Rather than indulging quite so much in thankless efforts in trying to lift the curtain on political strategy, it’s worth taking at face value Sinn Fein’s presumed demands as far as  they’ve deigned to explain them.

They have neatly grabbed the progressive agenda on gender issues which has appeal beyond their core.

They ask fair questions which the British government has avoided answering for years.

Will Westminster release funds for historic inquests like “the Ballymurphy massacre” and others?

My belief is yes, on legal grounds just as they are now introducing votes for prisoners, even though the prospect made David Cameron “ sick.” and even though there will much unionist  support for  the private members ‘ Armed  Forces Protection Bill restricting grounds for prosecuting soldiers  in combat and co-sponsored I note by DUP MP  Emma Pengelly.

Sinn Fein’s case that Westminster has reneged on introducing  a Northern Ireland  Human Rights Bill and an Irish Language Act  has some force if it is not the clincher they think it is.   Westminster was bound to refer both to the Assembly once power was devolved, where they‘re deadlocked. But this does not remove all responsibility from the government. A good case can be made for versions of both. On the language there are the Welsh and Scottish precedents.  On human rights, while the threat of replacement of the bedrock UK Human Rights Act and ending appeals to Strasbourg have been lifted for this parliament, it could be renewed in the next one.

But Gerry Adams errs fundamentally in chosing not to recognise that the application of rights to real life conditions has to be negotiated and that requires a return to the Assembly. The more he bangs on about rights, the more he unwittingly emphasises the need to negotiate on details. Declaring the  comparatively recent aspiration of same sex marriage as a self-proclaimed “right” is to say the least, undemocratic however much I too agree with it.

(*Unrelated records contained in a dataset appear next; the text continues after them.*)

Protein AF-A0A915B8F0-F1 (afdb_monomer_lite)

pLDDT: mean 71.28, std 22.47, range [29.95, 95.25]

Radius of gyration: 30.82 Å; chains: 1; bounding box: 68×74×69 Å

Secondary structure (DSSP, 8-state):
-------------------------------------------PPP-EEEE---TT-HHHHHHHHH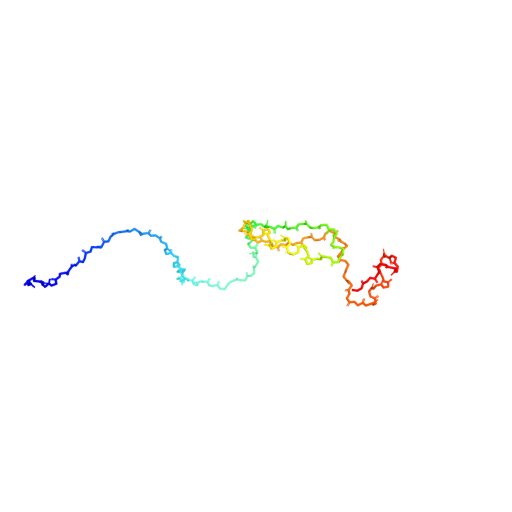HHHHHHS---SEEEE-S------SHHHHTT-SS-GGG---

Sequence (106 aa):
MSGDHPHSSLLNSERSKGGRVDDITEVSTDVEDQSAIKRRRISKKLHIAVAGCSHGEIDKIYACLAEIERTNRFHFDLLISCGDYQAVRNYGDLAHMHVNRKYRNL

Organism: Parascaris univalens (NCBI:txid6257)

Foldseek 3Di:
DDDDDDDDDDDDDDDDDDDDDPDPDDDDDDDDDDDDPPPPPPPDDAAEAEAEACQCPVVVVVVVQVVVCVVPVDHHPYYHYPDNNQPDPDPVVLVVDPDDPVPSDD

Structure (mmCIF, N/CA/C/O backbone):
data_AF-A0A915B8F0-F1
#
_entry.id   AF-A0A915B8F0-F1
#
loop_
_atom_site.group_PDB
_atom_site.id
_atom_site.type_symbol
_atom_site.label_atom_id
_atom_site.label_alt_id
_atom_site.label_comp_id
_atom_site.label_asym_id
_atom_site.label_entity_id
_atom_site.label_seq_id
_atom_site.pdbx_PDB_ins_code
_atom_site.Cartn_x
_atom_site.Cartn_y
_atom_site.Cartn_z
_atom_site.occupancy
_atom_site.B_iso_or_equiv
_atom_site.auth_seq_id
_atom_site.auth_comp_id
_atom_site.auth_asym_id
_atom_site.auth_atom_id
_atom_site.pdbx_PDB_model_num
ATOM 1 N N . MET A 1 1 ? -20.461 -61.640 48.251 1.00 45.03 1 MET A N 1
ATOM 2 C CA . MET A 1 1 ? -20.339 -60.170 48.239 1.00 45.03 1 MET A CA 1
ATOM 3 C C . MET A 1 1 ? -21.276 -59.690 47.126 1.00 45.03 1 MET A C 1
ATOM 5 O O . MET A 1 1 ? -20.879 -59.795 45.980 1.00 45.03 1 MET A O 1
ATOM 9 N N . SER A 1 2 ? -22.604 -59.588 47.302 1.00 41.38 2 SER A N 1
ATOM 10 C C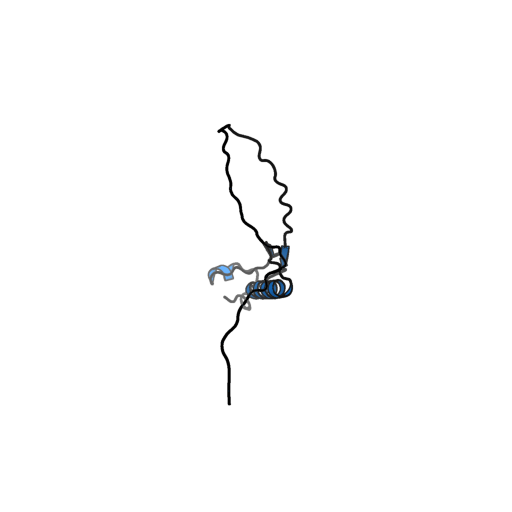A . SER A 1 2 ? -23.382 -58.538 48.012 1.00 41.38 2 SER A CA 1
ATOM 11 C C . SER A 1 2 ? -22.899 -57.126 47.670 1.00 41.38 2 SER A C 1
ATOM 13 O O . SER A 1 2 ? -21.714 -56.873 47.851 1.00 41.38 2 SER A O 1
ATOM 15 N N . GLY A 1 3 ? -23.687 -56.133 47.271 1.00 42.16 3 GLY A N 1
ATOM 16 C CA . GLY A 1 3 ? -25.021 -55.993 46.667 1.00 42.16 3 GLY A CA 1
ATOM 17 C C . GLY A 1 3 ? -24.801 -54.984 45.517 1.00 42.16 3 GLY A C 1
ATOM 18 O O . GLY A 1 3 ? -23.710 -54.959 44.962 1.00 42.16 3 GLY A O 1
ATOM 19 N N . ASP A 1 4 ? -25.651 -54.068 45.087 1.00 44.03 4 ASP A N 1
ATOM 20 C CA . ASP A 1 4 ? -27.036 -53.698 45.326 1.00 44.03 4 ASP A CA 1
ATOM 21 C C . ASP A 1 4 ? -27.424 -52.753 44.167 1.00 44.03 4 ASP A C 1
ATOM 23 O O . ASP A 1 4 ? -26.598 -52.337 43.352 1.00 44.03 4 ASP A O 1
ATOM 27 N N . HIS A 1 5 ? -28.718 -52.491 44.076 1.00 40.12 5 HIS A N 1
ATOM 28 C CA . HIS A 1 5 ? -29.473 -51.948 42.952 1.00 40.12 5 HIS A CA 1
ATOM 29 C C . HIS A 1 5 ? -29.410 -50.390 42.817 1.00 40.12 5 HIS A C 1
ATOM 31 O O . HIS A 1 5 ? -28.662 -49.742 43.546 1.00 40.12 5 HIS A O 1
ATOM 37 N N . PRO A 1 6 ? -30.132 -49.779 41.846 1.00 59.94 6 PRO A N 1
ATOM 38 C CA . PRO A 1 6 ? -29.892 -48.446 41.279 1.00 59.94 6 PRO A CA 1
ATOM 39 C C . PRO A 1 6 ? -30.534 -47.321 42.101 1.00 59.94 6 PRO A C 1
ATOM 41 O O . PRO A 1 6 ? -31.466 -47.578 42.845 1.00 59.94 6 PRO A O 1
ATOM 44 N N . HIS A 1 7 ? -30.133 -46.066 41.888 1.00 40.25 7 HIS A N 1
ATOM 45 C CA . HIS A 1 7 ? -30.911 -44.868 42.252 1.00 40.25 7 HIS A CA 1
ATOM 46 C C . HIS A 1 7 ? -30.341 -43.675 41.451 1.00 40.25 7 HIS A C 1
ATOM 48 O O . HIS A 1 7 ? -29.126 -43.550 41.339 1.00 40.25 7 HIS A O 1
ATOM 54 N N . SER A 1 8 ? -31.146 -42.992 40.620 1.00 39.97 8 SER A N 1
ATOM 55 C CA . SER A 1 8 ? -31.874 -41.740 40.940 1.00 39.97 8 SER A CA 1
ATOM 56 C C . SER A 1 8 ? -30.912 -40.594 41.306 1.00 39.97 8 SER A C 1
ATOM 58 O O . SER A 1 8 ? -29.890 -40.808 41.927 1.00 39.97 8 SER A O 1
ATOM 60 N N . SER A 1 9 ? -31.120 -39.314 41.042 1.00 35.53 9 SER A N 1
ATOM 61 C CA . SER A 1 9 ? -32.196 -38.482 40.512 1.00 35.53 9 SER A CA 1
ATOM 62 C C . SER A 1 9 ? -31.670 -37.052 40.701 1.00 35.53 9 SER A C 1
ATOM 64 O O . SER A 1 9 ? -31.023 -36.803 41.712 1.00 35.53 9 SER A O 1
ATOM 66 N N . LEU A 1 10 ? -32.008 -36.137 39.792 1.00 41.72 10 LEU A N 1
ATOM 67 C CA . LEU A 1 10 ? -32.278 -34.717 40.066 1.00 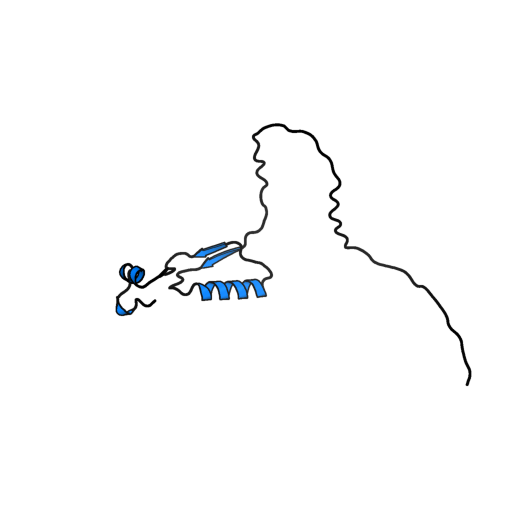41.72 10 LEU A CA 1
ATOM 68 C C . LEU A 1 10 ? -31.315 -33.951 41.000 1.00 41.72 10 LEU A C 1
ATOM 70 O O . LEU A 1 10 ? -31.399 -34.069 42.216 1.00 41.72 10 LEU A O 1
ATOM 74 N N . LEU A 1 11 ? -30.603 -32.966 40.445 1.00 40.94 11 LEU A N 1
ATOM 75 C CA . LEU A 1 11 ? -30.646 -31.619 41.019 1.00 40.94 11 LEU A CA 1
ATOM 76 C C . LEU A 1 11 ? -30.396 -30.558 39.945 1.00 40.94 11 LEU A C 1
ATOM 78 O O . LEU A 1 11 ? -29.403 -30.555 39.224 1.00 40.94 11 LEU A O 1
ATOM 82 N N . ASN A 1 12 ? -31.413 -29.714 39.840 1.00 33.38 12 ASN A N 1
ATOM 83 C CA . ASN A 1 12 ? -31.554 -28.538 39.003 1.00 33.38 12 ASN A CA 1
ATOM 84 C C . ASN A 1 12 ? -30.727 -27.367 39.573 1.00 33.38 12 ASN A C 1
ATOM 86 O O . ASN A 1 12 ? -30.345 -27.396 40.743 1.00 33.38 12 ASN A O 1
ATOM 90 N N . SER A 1 13 ? -30.683 -26.271 38.799 1.00 39.19 13 SER A N 1
ATOM 91 C CA . SER A 1 13 ? -30.461 -24.880 39.260 1.00 39.19 13 SER A CA 1
ATOM 92 C C . SER A 1 13 ? -28.969 -24.467 39.378 1.00 39.19 13 SER A C 1
ATOM 94 O O . SER A 1 13 ? -28.175 -25.206 39.936 1.00 39.19 13 SER A O 1
ATOM 96 N N . GLU A 1 14 ? -28.447 -23.341 38.874 1.00 38.56 14 GLU A N 1
ATOM 97 C CA . GLU A 1 14 ? -28.976 -22.128 38.235 1.00 38.56 14 GLU A CA 1
ATOM 98 C C . GLU A 1 14 ? -27.845 -21.406 37.466 1.00 38.56 14 GLU A C 1
ATOM 100 O O . GLU A 1 14 ? -26.665 -21.648 37.712 1.00 38.56 14 GLU A O 1
ATOM 105 N N . ARG A 1 15 ? -28.251 -20.385 36.689 1.00 36.97 15 ARG A N 1
ATOM 106 C CA . ARG A 1 15 ? -27.520 -19.139 36.351 1.00 36.97 15 ARG A CA 1
ATOM 107 C C . ARG A 1 15 ? -26.955 -19.093 34.919 1.00 36.97 15 ARG A C 1
ATOM 109 O O . ARG A 1 15 ? -25.841 -19.511 34.661 1.00 36.97 15 ARG A O 1
ATOM 116 N N . SER A 1 16 ? -27.753 -18.745 33.907 1.00 36.69 16 SER A N 1
ATOM 117 C CA . SER A 1 16 ? -28.385 -17.446 33.583 1.00 36.69 16 SER A CA 1
ATOM 118 C C . SER A 1 16 ? -27.508 -16.536 32.707 1.00 36.69 16 SER A C 1
ATOM 120 O O . SER A 1 16 ? -26.396 -16.172 33.075 1.00 36.69 16 SER A O 1
ATOM 122 N N . LYS A 1 17 ? -28.162 -16.087 31.624 1.00 37.03 17 LYS A N 1
ATOM 123 C CA . LYS A 1 17 ? -27.924 -14.934 30.735 1.00 37.03 17 LYS A CA 1
ATOM 124 C C . LYS A 1 17 ? -27.046 -15.157 29.503 1.00 37.03 17 LYS A C 1
ATOM 126 O O . LYS A 1 17 ? -25.829 -15.228 29.584 1.00 37.03 17 LYS A O 1
ATOM 131 N N . GLY A 1 18 ? -27.705 -15.111 28.343 1.00 32.53 18 GLY A N 1
ATOM 132 C CA . GLY A 1 18 ? -27.029 -14.840 27.078 1.00 32.53 18 GLY A CA 1
ATOM 133 C C . GLY A 1 18 ? -27.830 -15.051 25.797 1.00 32.53 18 GLY A C 1
ATOM 134 O O . GLY A 1 18 ? -27.214 -15.293 24.770 1.00 32.53 18 GLY A O 1
ATOM 135 N N . GLY A 1 19 ? -29.165 -14.996 25.821 1.00 29.95 19 GLY A N 1
ATOM 136 C CA . GLY A 1 19 ? -29.946 -14.980 24.585 1.00 29.95 19 GLY A CA 1
ATOM 137 C C . GLY A 1 19 ? -29.729 -13.669 23.827 1.00 29.95 19 GLY A C 1
ATOM 138 O O . GLY A 1 19 ? -29.913 -12.594 24.394 1.00 29.95 19 GLY A O 1
ATOM 139 N N . ARG A 1 20 ? -29.387 -13.757 22.542 1.00 36.34 20 ARG A N 1
ATOM 140 C CA . ARG A 1 20 ? -29.775 -12.738 21.566 1.00 36.34 20 ARG A CA 1
ATOM 141 C C . ARG A 1 20 ? -30.607 -13.432 20.501 1.00 36.34 20 ARG A C 1
ATOM 143 O O . ARG A 1 20 ? -30.107 -13.906 19.491 1.00 36.34 20 ARG A O 1
ATOM 150 N N . VAL A 1 21 ? -31.877 -13.584 20.851 1.00 37.94 21 VAL A N 1
ATOM 151 C CA . VAL A 1 21 ? -32.962 -13.736 19.894 1.00 37.94 21 VAL A CA 1
ATOM 152 C C . VAL A 1 21 ? -33.038 -12.417 19.133 1.00 37.94 21 VAL A C 1
ATOM 154 O O . VAL A 1 21 ? -33.317 -11.375 19.727 1.00 37.94 21 VAL A O 1
ATOM 157 N N . ASP A 1 22 ? -32.709 -12.434 17.847 1.00 35.97 22 ASP A N 1
ATOM 158 C CA . ASP A 1 22 ? -33.068 -11.330 16.965 1.00 35.97 22 ASP A CA 1
ATOM 159 C C . ASP A 1 22 ? -34.542 -11.537 16.601 1.00 35.97 22 ASP A C 1
ATOM 161 O O . ASP A 1 22 ? -34.896 -12.161 15.603 1.00 35.97 22 ASP A O 1
ATOM 165 N N . ASP A 1 23 ? -35.395 -11.095 17.523 1.00 31.19 23 ASP A N 1
ATOM 166 C CA . ASP A 1 23 ? -36.841 -11.021 17.379 1.00 31.19 23 ASP A CA 1
ATOM 167 C C . ASP A 1 23 ? -37.148 -9.952 16.318 1.00 31.19 23 ASP A C 1
ATOM 169 O O . ASP A 1 23 ? -37.038 -8.750 16.568 1.00 31.19 23 ASP A O 1
ATOM 173 N N . ILE A 1 24 ? -37.442 -10.390 15.093 1.00 50.12 24 ILE A N 1
ATOM 174 C CA . ILE A 1 24 ? -38.013 -9.537 14.050 1.00 50.12 24 ILE A CA 1
ATOM 175 C C . ILE A 1 24 ? -39.509 -9.843 14.032 1.00 50.12 24 ILE A C 1
ATOM 177 O O . ILE A 1 24 ? -39.987 -10.616 13.206 1.00 50.12 24 ILE A O 1
ATOM 181 N N . THR A 1 25 ? -40.226 -9.255 14.988 1.00 39.03 25 THR A N 1
ATOM 182 C CA . THR A 1 25 ? -41.686 -9.160 14.957 1.00 39.03 25 THR A CA 1
ATOM 183 C C . THR A 1 25 ? -42.078 -7.786 14.398 1.00 39.03 25 THR A C 1
ATOM 185 O O . THR A 1 25 ? -41.432 -6.771 14.656 1.00 39.03 25 THR A O 1
ATOM 188 N N . GLU A 1 26 ? -43.089 -7.818 13.540 1.00 53.31 26 GLU A N 1
ATOM 189 C CA . GLU A 1 26 ? -43.472 -6.886 12.478 1.00 53.31 26 GLU A CA 1
ATOM 190 C C . GLU A 1 26 ? -43.956 -5.493 12.940 1.00 53.31 26 GLU A C 1
ATOM 192 O O . GLU A 1 26 ? -44.329 -5.300 14.093 1.00 53.31 26 GLU A O 1
ATOM 197 N N . VAL A 1 27 ? -44.035 -4.531 12.007 1.00 34.59 27 VAL A N 1
ATOM 198 C CA . VAL A 1 27 ? -45.320 -3.973 11.515 1.00 34.59 27 VAL A CA 1
ATOM 199 C C . VAL A 1 27 ? -45.065 -2.857 10.489 1.00 34.59 27 VAL A C 1
ATOM 201 O O . VAL A 1 27 ? -44.301 -1.918 10.708 1.00 34.59 27 VAL A O 1
ATOM 204 N N . SER A 1 28 ? -45.735 -3.012 9.352 1.00 52.53 28 SER A N 1
ATOM 205 C CA . SER A 1 28 ? -45.858 -2.105 8.212 1.00 52.53 28 SER A CA 1
ATOM 206 C C . SER A 1 28 ? -46.676 -0.855 8.545 1.00 52.53 28 SER A C 1
ATOM 208 O O . SER A 1 28 ? -47.714 -0.998 9.177 1.00 52.53 28 SER A O 1
ATOM 210 N N . THR A 1 29 ? -46.316 0.307 7.994 1.00 40.31 29 THR A N 1
ATOM 211 C CA . THR A 1 29 ? -47.291 1.242 7.397 1.00 40.31 29 THR A CA 1
ATOM 212 C C . THR A 1 29 ? -46.619 2.169 6.379 1.00 40.31 29 THR A C 1
ATOM 214 O O . THR A 1 29 ? -45.672 2.888 6.680 1.00 40.31 29 THR A O 1
ATOM 217 N N . ASP A 1 30 ? -47.164 2.074 5.169 1.00 38.00 30 ASP A N 1
ATOM 218 C CA . ASP A 1 30 ? -47.443 3.111 4.177 1.00 38.00 30 ASP A CA 1
ATOM 219 C C . ASP A 1 30 ? -46.319 3.877 3.455 1.00 38.00 30 ASP A C 1
ATOM 221 O O . ASP A 1 30 ? -45.415 4.502 4.001 1.00 38.00 30 ASP A O 1
ATOM 225 N N . VAL A 1 31 ? -46.466 3.798 2.134 1.00 60.09 31 VAL A N 1
ATOM 226 C CA . VAL A 1 31 ? -45.743 4.466 1.060 1.00 60.09 31 VAL A CA 1
ATOM 227 C C . VAL A 1 31 ? -45.998 5.970 1.126 1.00 60.09 31 VAL A C 1
ATOM 229 O O . VAL A 1 31 ? -47.104 6.374 0.798 1.00 60.09 31 VAL A O 1
ATOM 232 N N . GLU A 1 32 ? -44.983 6.789 1.422 1.00 45.91 32 GLU A N 1
ATOM 233 C CA . GLU A 1 32 ? -44.943 8.194 0.988 1.00 45.91 32 GLU A CA 1
ATOM 234 C C . GLU A 1 32 ? -43.522 8.662 0.629 1.00 45.91 32 GLU A C 1
ATOM 236 O O . GLU A 1 32 ? -42.502 8.234 1.170 1.00 45.91 32 GLU A O 1
ATOM 241 N N . ASP A 1 33 ? -43.524 9.515 -0.385 1.00 43.62 33 ASP A N 1
ATOM 242 C CA . ASP A 1 33 ? -42.467 9.952 -1.278 1.00 43.62 33 ASP A CA 1
ATOM 243 C C . ASP A 1 33 ? -41.431 10.903 -0.636 1.00 43.62 33 ASP A C 1
ATOM 245 O O . ASP A 1 33 ? -41.757 11.765 0.170 1.00 43.62 33 ASP A O 1
ATOM 249 N N . GLN A 1 34 ? -40.178 10.723 -1.063 1.00 55.56 34 GLN A N 1
ATOM 250 C CA . GLN A 1 34 ? -39.017 11.631 -1.073 1.00 55.56 34 GLN A CA 1
ATOM 251 C C . GLN A 1 34 ? -38.694 12.557 0.127 1.00 55.56 34 GLN A C 1
ATOM 253 O O . GLN A 1 34 ? -39.442 13.420 0.569 1.00 55.56 34 GLN A O 1
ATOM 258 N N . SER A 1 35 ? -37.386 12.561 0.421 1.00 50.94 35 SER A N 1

Referendums might be introduced to decide matters of conscience and cross community appeal, such as same sex marriage and introducing abortion rights.

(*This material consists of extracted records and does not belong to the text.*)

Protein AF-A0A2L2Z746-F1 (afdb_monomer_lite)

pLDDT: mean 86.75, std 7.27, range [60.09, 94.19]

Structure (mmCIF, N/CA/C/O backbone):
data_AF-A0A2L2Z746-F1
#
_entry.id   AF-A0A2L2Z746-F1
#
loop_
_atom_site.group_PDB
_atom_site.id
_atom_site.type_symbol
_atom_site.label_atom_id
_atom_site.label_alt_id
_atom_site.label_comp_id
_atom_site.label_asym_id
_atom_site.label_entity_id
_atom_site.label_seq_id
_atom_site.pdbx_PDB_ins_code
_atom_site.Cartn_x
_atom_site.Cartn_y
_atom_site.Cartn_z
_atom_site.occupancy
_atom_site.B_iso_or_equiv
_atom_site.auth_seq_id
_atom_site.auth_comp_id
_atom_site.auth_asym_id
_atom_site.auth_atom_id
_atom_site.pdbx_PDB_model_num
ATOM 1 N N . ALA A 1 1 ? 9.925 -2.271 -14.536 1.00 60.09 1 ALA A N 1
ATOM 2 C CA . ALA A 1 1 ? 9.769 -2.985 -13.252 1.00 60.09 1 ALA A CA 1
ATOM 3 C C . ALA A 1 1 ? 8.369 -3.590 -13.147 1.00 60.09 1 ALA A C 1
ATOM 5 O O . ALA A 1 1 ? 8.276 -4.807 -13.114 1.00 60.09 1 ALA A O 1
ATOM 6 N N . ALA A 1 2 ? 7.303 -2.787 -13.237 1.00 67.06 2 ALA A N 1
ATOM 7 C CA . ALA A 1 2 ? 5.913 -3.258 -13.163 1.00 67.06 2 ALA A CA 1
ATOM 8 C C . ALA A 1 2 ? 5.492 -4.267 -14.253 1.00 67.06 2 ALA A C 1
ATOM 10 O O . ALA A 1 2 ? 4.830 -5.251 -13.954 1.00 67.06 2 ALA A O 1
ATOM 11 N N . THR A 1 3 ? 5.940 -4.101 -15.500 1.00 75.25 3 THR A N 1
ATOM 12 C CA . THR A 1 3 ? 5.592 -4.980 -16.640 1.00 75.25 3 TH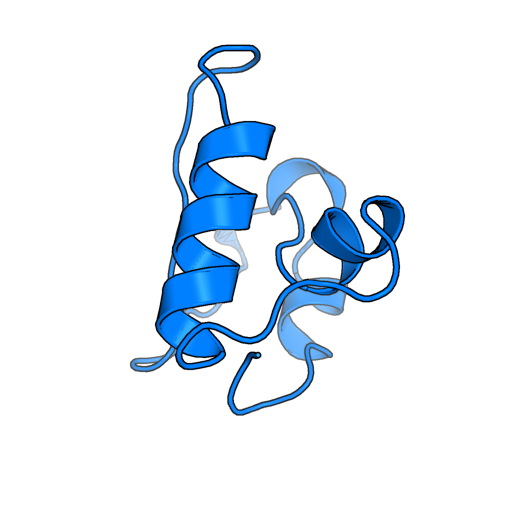R A CA 1
ATOM 13 C C . THR A 1 3 ? 6.070 -6.429 -16.522 1.00 75.25 3 THR A C 1
ATOM 15 O O . THR A 1 3 ? 5.627 -7.277 -17.289 1.00 75.25 3 THR A O 1
ATOM 18 N N . LYS A 1 4 ? 6.986 -6.724 -15.592 1.00 84.50 4 LYS A N 1
ATOM 19 C CA . LYS A 1 4 ? 7.448 -8.092 -15.308 1.00 84.50 4 LYS A CA 1
ATOM 20 C C . LYS A 1 4 ? 6.653 -8.763 -14.183 1.00 84.50 4 LYS A C 1
ATOM 22 O O . LYS A 1 4 ? 6.866 -9.946 -13.934 1.00 84.50 4 LYS A O 1
ATOM 27 N N . ASN A 1 5 ? 5.781 -8.021 -13.498 1.00 82.50 5 ASN A N 1
ATOM 28 C CA . ASN A 1 5 ? 4.957 -8.563 -12.431 1.00 82.50 5 ASN A CA 1
ATOM 29 C C . ASN A 1 5 ? 3.977 -9.603 -12.990 1.00 82.50 5 ASN A C 1
ATOM 31 O O . ASN A 1 5 ? 3.390 -9.401 -14.053 1.00 82.50 5 ASN A O 1
ATOM 35 N N . LYS A 1 6 ? 3.788 -10.700 -12.258 1.00 88.69 6 LYS A N 1
ATOM 36 C CA . LYS A 1 6 ? 2.810 -11.746 -12.573 1.00 88.69 6 LYS A CA 1
ATOM 37 C C . LYS A 1 6 ? 1.703 -11.698 -11.514 1.00 88.69 6 LYS A C 1
ATOM 39 O O . LYS A 1 6 ? 1.833 -12.388 -10.502 1.00 88.69 6 LYS A O 1
ATOM 44 N N . PRO A 1 7 ? 0.668 -10.857 -11.706 1.00 87.81 7 PRO A N 1
ATOM 45 C CA . PRO A 1 7 ? -0.392 -10.689 -10.721 1.00 87.81 7 PRO A CA 1
ATOM 46 C C . PRO A 1 7 ? -1.156 -11.995 -10.503 1.00 87.81 7 PRO A C 1
ATOM 48 O O . PRO A 1 7 ? -1.342 -12.790 -11.430 1.00 87.81 7 PRO A O 1
ATOM 51 N N . ARG A 1 8 ? -1.600 -12.205 -9.268 1.00 88.00 8 ARG A N 1
ATOM 52 C CA . ARG A 1 8 ? -2.399 -13.353 -8.834 1.00 88.00 8 ARG A CA 1
ATOM 53 C C . ARG A 1 8 ? -3.832 -12.906 -8.526 1.00 88.00 8 ARG A C 1
ATOM 55 O O . ARG A 1 8 ? -4.050 -11.724 -8.266 1.00 88.00 8 ARG A O 1
ATOM 62 N N . PRO A 1 9 ? -4.817 -13.822 -8.537 1.00 89.38 9 PRO A N 1
ATOM 63 C CA . PRO A 1 9 ? -6.221 -13.466 -8.309 1.00 89.38 9 PRO A CA 1
ATOM 64 C C . PRO A 1 9 ? -6.517 -12.809 -6.950 1.00 89.38 9 PRO A C 1
ATOM 66 O O . PRO A 1 9 ? -7.544 -12.158 -6.807 1.00 89.38 9 PRO A O 1
ATOM 69 N N . ASP A 1 10 ? -5.647 -13.000 -5.959 1.00 87.62 10 ASP A N 1
ATOM 70 C CA . ASP A 1 10 ? -5.754 -12.478 -4.593 1.00 87.62 10 ASP A CA 1
ATOM 71 C C . ASP A 1 10 ? -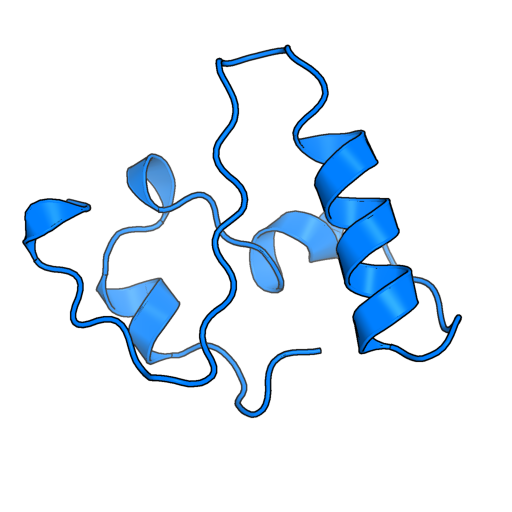4.936 -11.190 -4.350 1.00 87.62 10 ASP A C 1
ATOM 73 O O . ASP A 1 10 ? -4.936 -10.662 -3.236 1.00 87.62 10 ASP A O 1
ATOM 77 N N . ASP A 1 11 ? -4.241 -10.668 -5.368 1.00 88.06 11 ASP A N 1
ATOM 78 C CA . ASP A 1 11 ? -3.481 -9.419 -5.254 1.00 88.06 11 ASP A CA 1
ATOM 79 C C . ASP A 1 11 ? -4.400 -8.186 -5.322 1.00 88.06 11 ASP A C 1
ATOM 81 O O . ASP A 1 11 ? -5.279 -8.084 -6.179 1.00 88.06 11 ASP A O 1
ATOM 85 N N . HIS A 1 12 ? -4.138 -7.203 -4.458 1.00 89.50 12 HIS A N 1
ATOM 86 C CA . HIS A 1 12 ? -4.820 -5.909 -4.456 1.00 89.50 12 HIS A CA 1
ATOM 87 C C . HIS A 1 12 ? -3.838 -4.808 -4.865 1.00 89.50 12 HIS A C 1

Honour should be satisfied over RHI if Arlene  Foster pledges to resign if the public inquiry finds her culpable or negligent.

The arguments therefore are strong for a far more active approach by the British government in particular to restore devolution. Will it happen?  Given the current approach and the state of the government, the answer must be doubtful. They can just about hold the line of extreme caution if there was a chance of spontaneous agreement but that cannot last forever.

It is evident that if there is to be a new deal, it will chalk up victories for Sinn Fein.  A counterbalance of support for tougher action against continuing paramilitary and gangland activity would not I presume satisfy the DUP and anyway it would apply to both sides. The DUP might threaten to withdraw from the pact with the Tories but it would be a high risk gamble to alienate their Conservative friends. The eventual Brexit deal – if there is one – may provide the wider context to make Executive restoration more appealing even though the context there is still impossible to discern.

As Fionnuala O’Connor has rightly pointed out in her latest jeremiad, what the Irish government means by “no return to the direct rule of the past” is a “mystery” they need to clear up fast. There is a partly hidden gap between the two governments over Dublin’s role under direct rule  that has to be faced up to and closed. This is one reason why the British have been tip-toeing around the negotiations.

There is therefore an agenda for debate leading to implementation  that is worth pursuing in detail rather than staying stuck so firmly in the past wringing our hands. The Assembly could be convened as a consultative body to hear proposals and progress reports from British ministers and  Irish ministers by invitation.  If not the Assembly, the long promised Civic Forum should be formed at last. The accountability proposals from Robin Wilson and Steven Agnew are well worth considering .

The future cannot be left to the main parties entirely. The present passivity and extreme caution by both governments must end soon and be replaced by putting forward proposals which neither the DUP nor SF will entirely welcome but can be persuaded or pressured to accept. Otherwise, what is the point of their existence?